======== SOURCE INFORMATION ========

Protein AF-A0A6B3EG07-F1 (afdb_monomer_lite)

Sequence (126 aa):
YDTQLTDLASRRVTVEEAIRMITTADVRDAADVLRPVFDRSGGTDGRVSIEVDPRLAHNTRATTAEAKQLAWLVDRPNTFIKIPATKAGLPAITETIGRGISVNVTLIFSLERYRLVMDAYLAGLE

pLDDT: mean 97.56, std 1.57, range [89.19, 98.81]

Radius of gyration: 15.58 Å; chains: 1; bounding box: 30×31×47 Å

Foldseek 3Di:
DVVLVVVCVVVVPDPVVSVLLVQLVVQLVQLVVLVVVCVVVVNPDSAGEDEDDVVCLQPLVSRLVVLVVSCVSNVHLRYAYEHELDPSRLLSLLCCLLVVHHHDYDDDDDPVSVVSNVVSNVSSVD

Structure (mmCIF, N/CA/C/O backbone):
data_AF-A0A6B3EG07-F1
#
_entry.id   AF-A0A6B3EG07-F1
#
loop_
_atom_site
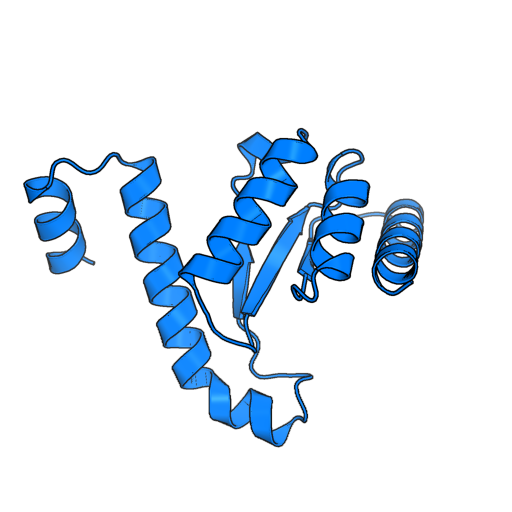.group_PDB
_atom_site.id
_atom_site.type_symbol
_atom_site.label_atom_id
_atom_site.label_alt_id
_atom_site.label_comp_id
_atom_site.label_asym_id
_atom_site.label_entity_id
_atom_site.label_seq_id
_atom_site.pdbx_PDB_ins_code
_atom_site.Cartn_x
_atom_site.Cartn_y
_atom_site.Cartn_z
_atom_site.occupancy
_atom_site.B_iso_or_equiv
_atom_site.auth_seq_id
_atom_site.auth_comp_id
_atom_site.auth_asym_id
_atom_site.auth_atom_id
_atom_site.pdbx_PDB_model_num
ATOM 1 N N . TYR A 1 1 ? 8.355 -16.474 -13.139 1.00 92.94 1 TYR A N 1
ATOM 2 C CA . TYR A 1 1 ? 8.261 -15.194 -13.870 1.00 92.94 1 TYR A CA 1
ATOM 3 C C . TYR A 1 1 ? 8.798 -15.253 -15.305 1.00 92.94 1 TYR A C 1
ATOM 5 O O . TYR A 1 1 ? 8.599 -14.290 -16.027 1.00 92.94 1 TYR A O 1
ATOM 13 N N . ASP A 1 2 ? 9.438 -16.339 -15.755 1.00 95.19 2 ASP A N 1
ATOM 14 C CA . ASP A 1 2 ? 10.190 -16.417 -17.026 1.00 95.19 2 ASP A CA 1
ATOM 15 C C . ASP A 1 2 ? 9.435 -15.924 -18.271 1.00 95.19 2 ASP A C 1
ATOM 17 O O . ASP A 1 2 ? 9.959 -15.097 -19.019 1.00 95.19 2 ASP A O 1
ATOM 21 N N . THR A 1 3 ? 8.190 -16.365 -18.470 1.00 94.69 3 THR A N 1
ATOM 22 C CA . THR A 1 3 ? 7.341 -15.896 -19.578 1.00 94.69 3 THR A CA 1
ATOM 23 C C . THR A 1 3 ? 7.081 -14.393 -19.486 1.00 94.69 3 THR A C 1
ATOM 25 O O . THR A 1 3 ? 7.345 -13.658 -20.430 1.00 94.69 3 THR A O 1
ATOM 28 N N . GLN A 1 4 ? 6.653 -13.911 -18.315 1.00 94.19 4 GLN A N 1
ATOM 29 C CA . GLN A 1 4 ? 6.356 -12.495 -18.089 1.00 94.19 4 GLN A CA 1
ATOM 30 C C . GLN A 1 4 ? 7.598 -11.610 -18.264 1.00 94.19 4 GLN A C 1
ATOM 32 O O . GLN A 1 4 ? 7.508 -10.530 -18.843 1.00 94.19 4 GLN A O 1
ATOM 37 N N . LEU A 1 5 ? 8.767 -12.069 -17.810 1.00 95.88 5 LEU A N 1
ATOM 38 C CA . LEU A 1 5 ? 10.037 -11.370 -18.010 1.00 95.88 5 LEU A CA 1
ATOM 39 C C . LEU A 1 5 ? 10.411 -11.302 -19.493 1.00 95.88 5 LEU A C 1
ATOM 41 O O . LEU A 1 5 ? 10.832 -10.248 -19.963 1.00 95.88 5 LEU A O 1
ATOM 45 N N . THR A 1 6 ? 10.216 -12.394 -20.233 1.00 96.19 6 THR A N 1
ATOM 46 C CA . THR A 1 6 ? 10.481 -12.459 -21.677 1.00 96.19 6 THR A CA 1
ATOM 47 C C . THR A 1 6 ? 9.572 -11.500 -22.449 1.00 96.19 6 THR A C 1
ATOM 49 O O . THR A 1 6 ? 10.050 -10.721 -23.277 1.00 96.19 6 THR A O 1
ATOM 52 N N . ASP A 1 7 ? 8.279 -11.479 -22.124 1.00 96.38 7 ASP A N 1
ATOM 53 C CA . ASP A 1 7 ? 7.298 -10.589 -22.748 1.00 96.38 7 ASP A CA 1
ATOM 54 C C . ASP A 1 7 ? 7.612 -9.113 -22.463 1.00 96.38 7 ASP A C 1
ATOM 56 O O . ASP A 1 7 ? 7.636 -8.287 -23.380 1.00 96.38 7 ASP A O 1
ATOM 60 N N . LEU A 1 8 ? 7.914 -8.765 -21.208 1.00 96.56 8 LEU A N 1
ATOM 61 C CA . LEU A 1 8 ? 8.281 -7.398 -20.818 1.00 96.56 8 LEU A CA 1
ATOM 62 C C . LEU A 1 8 ? 9.596 -6.946 -21.469 1.00 96.56 8 LEU A C 1
ATOM 64 O O . LEU A 1 8 ? 9.683 -5.812 -21.949 1.00 96.56 8 LEU A O 1
ATOM 68 N N . ALA A 1 9 ? 10.587 -7.837 -21.556 1.00 95.12 9 ALA A N 1
ATOM 69 C CA . ALA A 1 9 ? 11.850 -7.568 -22.237 1.00 95.12 9 ALA A CA 1
ATOM 70 C C . ALA A 1 9 ? 11.647 -7.335 -23.742 1.00 95.12 9 ALA A C 1
ATOM 72 O O . ALA A 1 9 ? 12.205 -6.386 -24.296 1.00 95.12 9 ALA A O 1
ATOM 73 N N . SER A 1 10 ? 10.796 -8.133 -24.402 1.00 97.12 10 SER A N 1
ATOM 74 C CA . SER A 1 10 ? 10.476 -7.954 -25.828 1.00 97.12 10 SER A CA 1
ATOM 75 C C . SER A 1 10 ? 9.832 -6.592 -26.123 1.00 97.12 10 SER A C 1
ATOM 77 O O . SER A 1 10 ? 10.097 -5.976 -27.157 1.00 97.12 10 SER A O 1
ATOM 79 N N . ARG A 1 11 ? 9.052 -6.077 -25.165 1.00 96.75 11 ARG A N 1
ATOM 80 C CA . ARG A 1 11 ? 8.418 -4.752 -25.200 1.00 96.75 11 ARG A CA 1
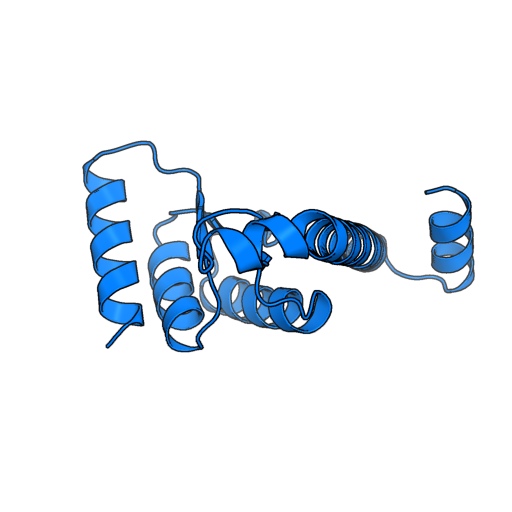ATOM 81 C C . ARG A 1 11 ? 9.352 -3.612 -24.783 1.00 96.75 11 ARG A C 1
ATOM 83 O O . ARG A 1 11 ? 8.934 -2.459 -24.848 1.00 96.75 11 ARG A O 1
ATOM 90 N N . ARG A 1 12 ? 10.591 -3.914 -24.373 1.00 96.44 12 ARG A N 1
ATOM 91 C CA . ARG A 1 12 ? 11.592 -2.952 -23.872 1.00 96.44 12 ARG A CA 1
ATOM 92 C C . ARG A 1 12 ? 11.084 -2.112 -22.694 1.00 96.44 12 ARG A C 1
ATOM 94 O O . ARG A 1 12 ? 11.406 -0.931 -22.590 1.00 96.44 12 ARG A O 1
ATOM 101 N N . VAL A 1 13 ? 10.275 -2.723 -21.829 1.00 96.56 13 VAL A N 1
ATOM 102 C CA . VAL A 1 13 ? 9.794 -2.089 -20.595 1.00 96.56 13 VAL A CA 1
ATOM 103 C C . VAL A 1 13 ? 10.986 -1.834 -19.670 1.00 96.56 13 VAL A C 1
ATOM 105 O O . VAL A 1 13 ? 11.899 -2.660 -19.592 1.00 96.56 13 VAL A O 1
ATOM 108 N N . THR A 1 14 ? 11.000 -0.687 -18.990 1.00 96.62 14 THR A N 1
ATOM 109 C CA . THR A 1 14 ? 12.072 -0.368 -18.034 1.00 96.62 14 THR A CA 1
ATOM 110 C C . THR A 1 14 ? 12.050 -1.328 -16.843 1.00 96.62 14 THR A C 1
ATOM 112 O O . THR A 1 14 ? 11.031 -1.955 -16.552 1.00 96.62 14 THR A O 1
ATOM 115 N N . VAL A 1 15 ? 13.168 -1.458 -16.124 1.00 94.62 15 VAL A N 1
ATOM 116 C CA . VAL A 1 15 ? 13.247 -2.361 -14.963 1.00 94.62 15 VAL A CA 1
ATOM 117 C C . VAL A 1 15 ? 12.241 -1.949 -13.886 1.00 94.62 15 VAL A C 1
ATOM 119 O O . VAL A 1 15 ? 11.531 -2.796 -13.347 1.00 94.62 15 VAL A O 1
ATOM 122 N N . GLU A 1 16 ? 12.133 -0.650 -13.609 1.00 92.00 16 GLU A N 1
ATOM 123 C CA . GLU A 1 16 ? 11.189 -0.098 -12.639 1.00 92.00 16 GLU A CA 1
ATOM 124 C C . GLU A 1 16 ? 9.733 -0.406 -13.007 1.00 92.00 16 GLU A C 1
ATOM 126 O O . GLU A 1 16 ? 8.949 -0.840 -12.158 1.00 92.00 16 GLU A O 1
ATOM 131 N N . GLU A 1 17 ? 9.362 -0.222 -14.275 1.00 93.00 17 GLU A N 1
ATOM 132 C CA . GLU A 1 17 ? 8.015 -0.540 -14.752 1.00 93.00 17 GLU A CA 1
ATOM 133 C C . GLU A 1 17 ? 7.755 -2.047 -14.746 1.00 93.00 17 GLU A C 1
ATOM 135 O O . GLU A 1 17 ? 6.664 -2.467 -14.365 1.00 93.00 17 GLU A O 1
ATOM 140 N N . ALA A 1 18 ? 8.746 -2.867 -15.103 1.00 95.94 18 ALA A N 1
ATOM 141 C CA . ALA A 1 18 ? 8.624 -4.319 -15.078 1.00 95.94 18 ALA A CA 1
ATOM 142 C C . ALA A 1 18 ? 8.369 -4.826 -13.652 1.00 95.94 18 ALA A C 1
ATOM 144 O O . ALA A 1 18 ? 7.425 -5.585 -13.439 1.00 95.94 18 ALA A O 1
ATOM 145 N N . ILE A 1 19 ? 9.138 -4.352 -12.665 1.00 94.88 19 ILE A N 1
ATOM 146 C CA . ILE A 1 19 ? 8.930 -4.686 -11.247 1.00 94.88 19 ILE A CA 1
ATOM 147 C C . ILE A 1 19 ? 7.524 -4.279 -10.806 1.00 94.88 19 ILE A C 1
ATOM 149 O O . ILE A 1 19 ? 6.822 -5.076 -10.184 1.00 94.88 19 ILE A O 1
ATOM 153 N N . ARG A 1 20 ? 7.078 -3.068 -11.155 1.00 94.81 20 ARG A N 1
ATOM 154 C CA . ARG A 1 20 ? 5.729 -2.598 -10.817 1.00 94.81 20 ARG A CA 1
ATOM 155 C C . ARG A 1 20 ? 4.647 -3.469 -11.448 1.00 94.81 20 ARG A C 1
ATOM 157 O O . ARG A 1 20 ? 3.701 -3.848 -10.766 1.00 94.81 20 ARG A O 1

========

WHAT TO WORK ON:
Give back, unchanged, every line from the one with "ATOM 122 N N" to the end of the entries above.

RESPONSE BELOW:
ATOM 122 N N . GLU A 1 16 ? 12.133 -0.650 -13.609 1.00 92.00 16 GLU A N 1
ATOM 123 C CA . GLU A 1 16 ? 11.189 -0.098 -12.639 1.00 92.00 16 GLU A CA 1
ATOM 124 C C . GLU A 1 16 ? 9.733 -0.406 -13.007 1.00 92.00 16 GLU A C 1
ATOM 126 O O . GLU A 1 16 ? 8.949 -0.840 -12.158 1.00 92.00 16 GLU A O 1
ATOM 131 N N . GLU A 1 17 ? 9.362 -0.222 -14.275 1.00 93.00 17 GLU A N 1
ATOM 132 C CA . GLU A 1 17 ? 8.015 -0.540 -14.752 1.00 93.00 17 GLU A CA 1
ATOM 133 C C . GLU A 1 17 ? 7.755 -2.047 -14.746 1.00 93.00 17 GLU A C 1
ATOM 135 O O . GLU A 1 17 ? 6.664 -2.467 -14.365 1.00 93.00 17 GLU A O 1
ATOM 140 N N . ALA A 1 18 ? 8.746 -2.867 -15.103 1.00 95.94 18 ALA A N 1
ATOM 141 C CA . ALA A 1 18 ? 8.624 -4.319 -15.078 1.00 95.94 18 ALA A CA 1
ATOM 142 C C . ALA A 1 18 ? 8.369 -4.826 -13.652 1.00 95.94 18 ALA A C 1
ATOM 144 O O . ALA A 1 18 ? 7.425 -5.585 -13.439 1.00 95.94 18 ALA A O 1
ATOM 145 N N . ILE A 1 19 ? 9.138 -4.352 -12.665 1.00 94.88 19 ILE A N 1
ATOM 146 C CA . ILE A 1 19 ? 8.930 -4.686 -11.247 1.00 94.88 19 ILE A CA 1
ATOM 147 C C . ILE A 1 19 ? 7.524 -4.279 -10.806 1.00 94.88 19 ILE A C 1
ATOM 149 O O . ILE A 1 19 ? 6.822 -5.076 -10.184 1.00 94.88 19 ILE A O 1
ATOM 153 N N . ARG A 1 20 ? 7.078 -3.068 -11.155 1.00 94.81 20 ARG A N 1
ATOM 154 C CA . ARG A 1 20 ? 5.729 -2.598 -10.817 1.00 94.81 20 ARG A CA 1
ATOM 155 C C . ARG A 1 20 ? 4.647 -3.469 -11.448 1.00 94.81 20 ARG A C 1
ATOM 157 O O . ARG A 1 20 ? 3.701 -3.848 -10.766 1.00 94.81 20 ARG A O 1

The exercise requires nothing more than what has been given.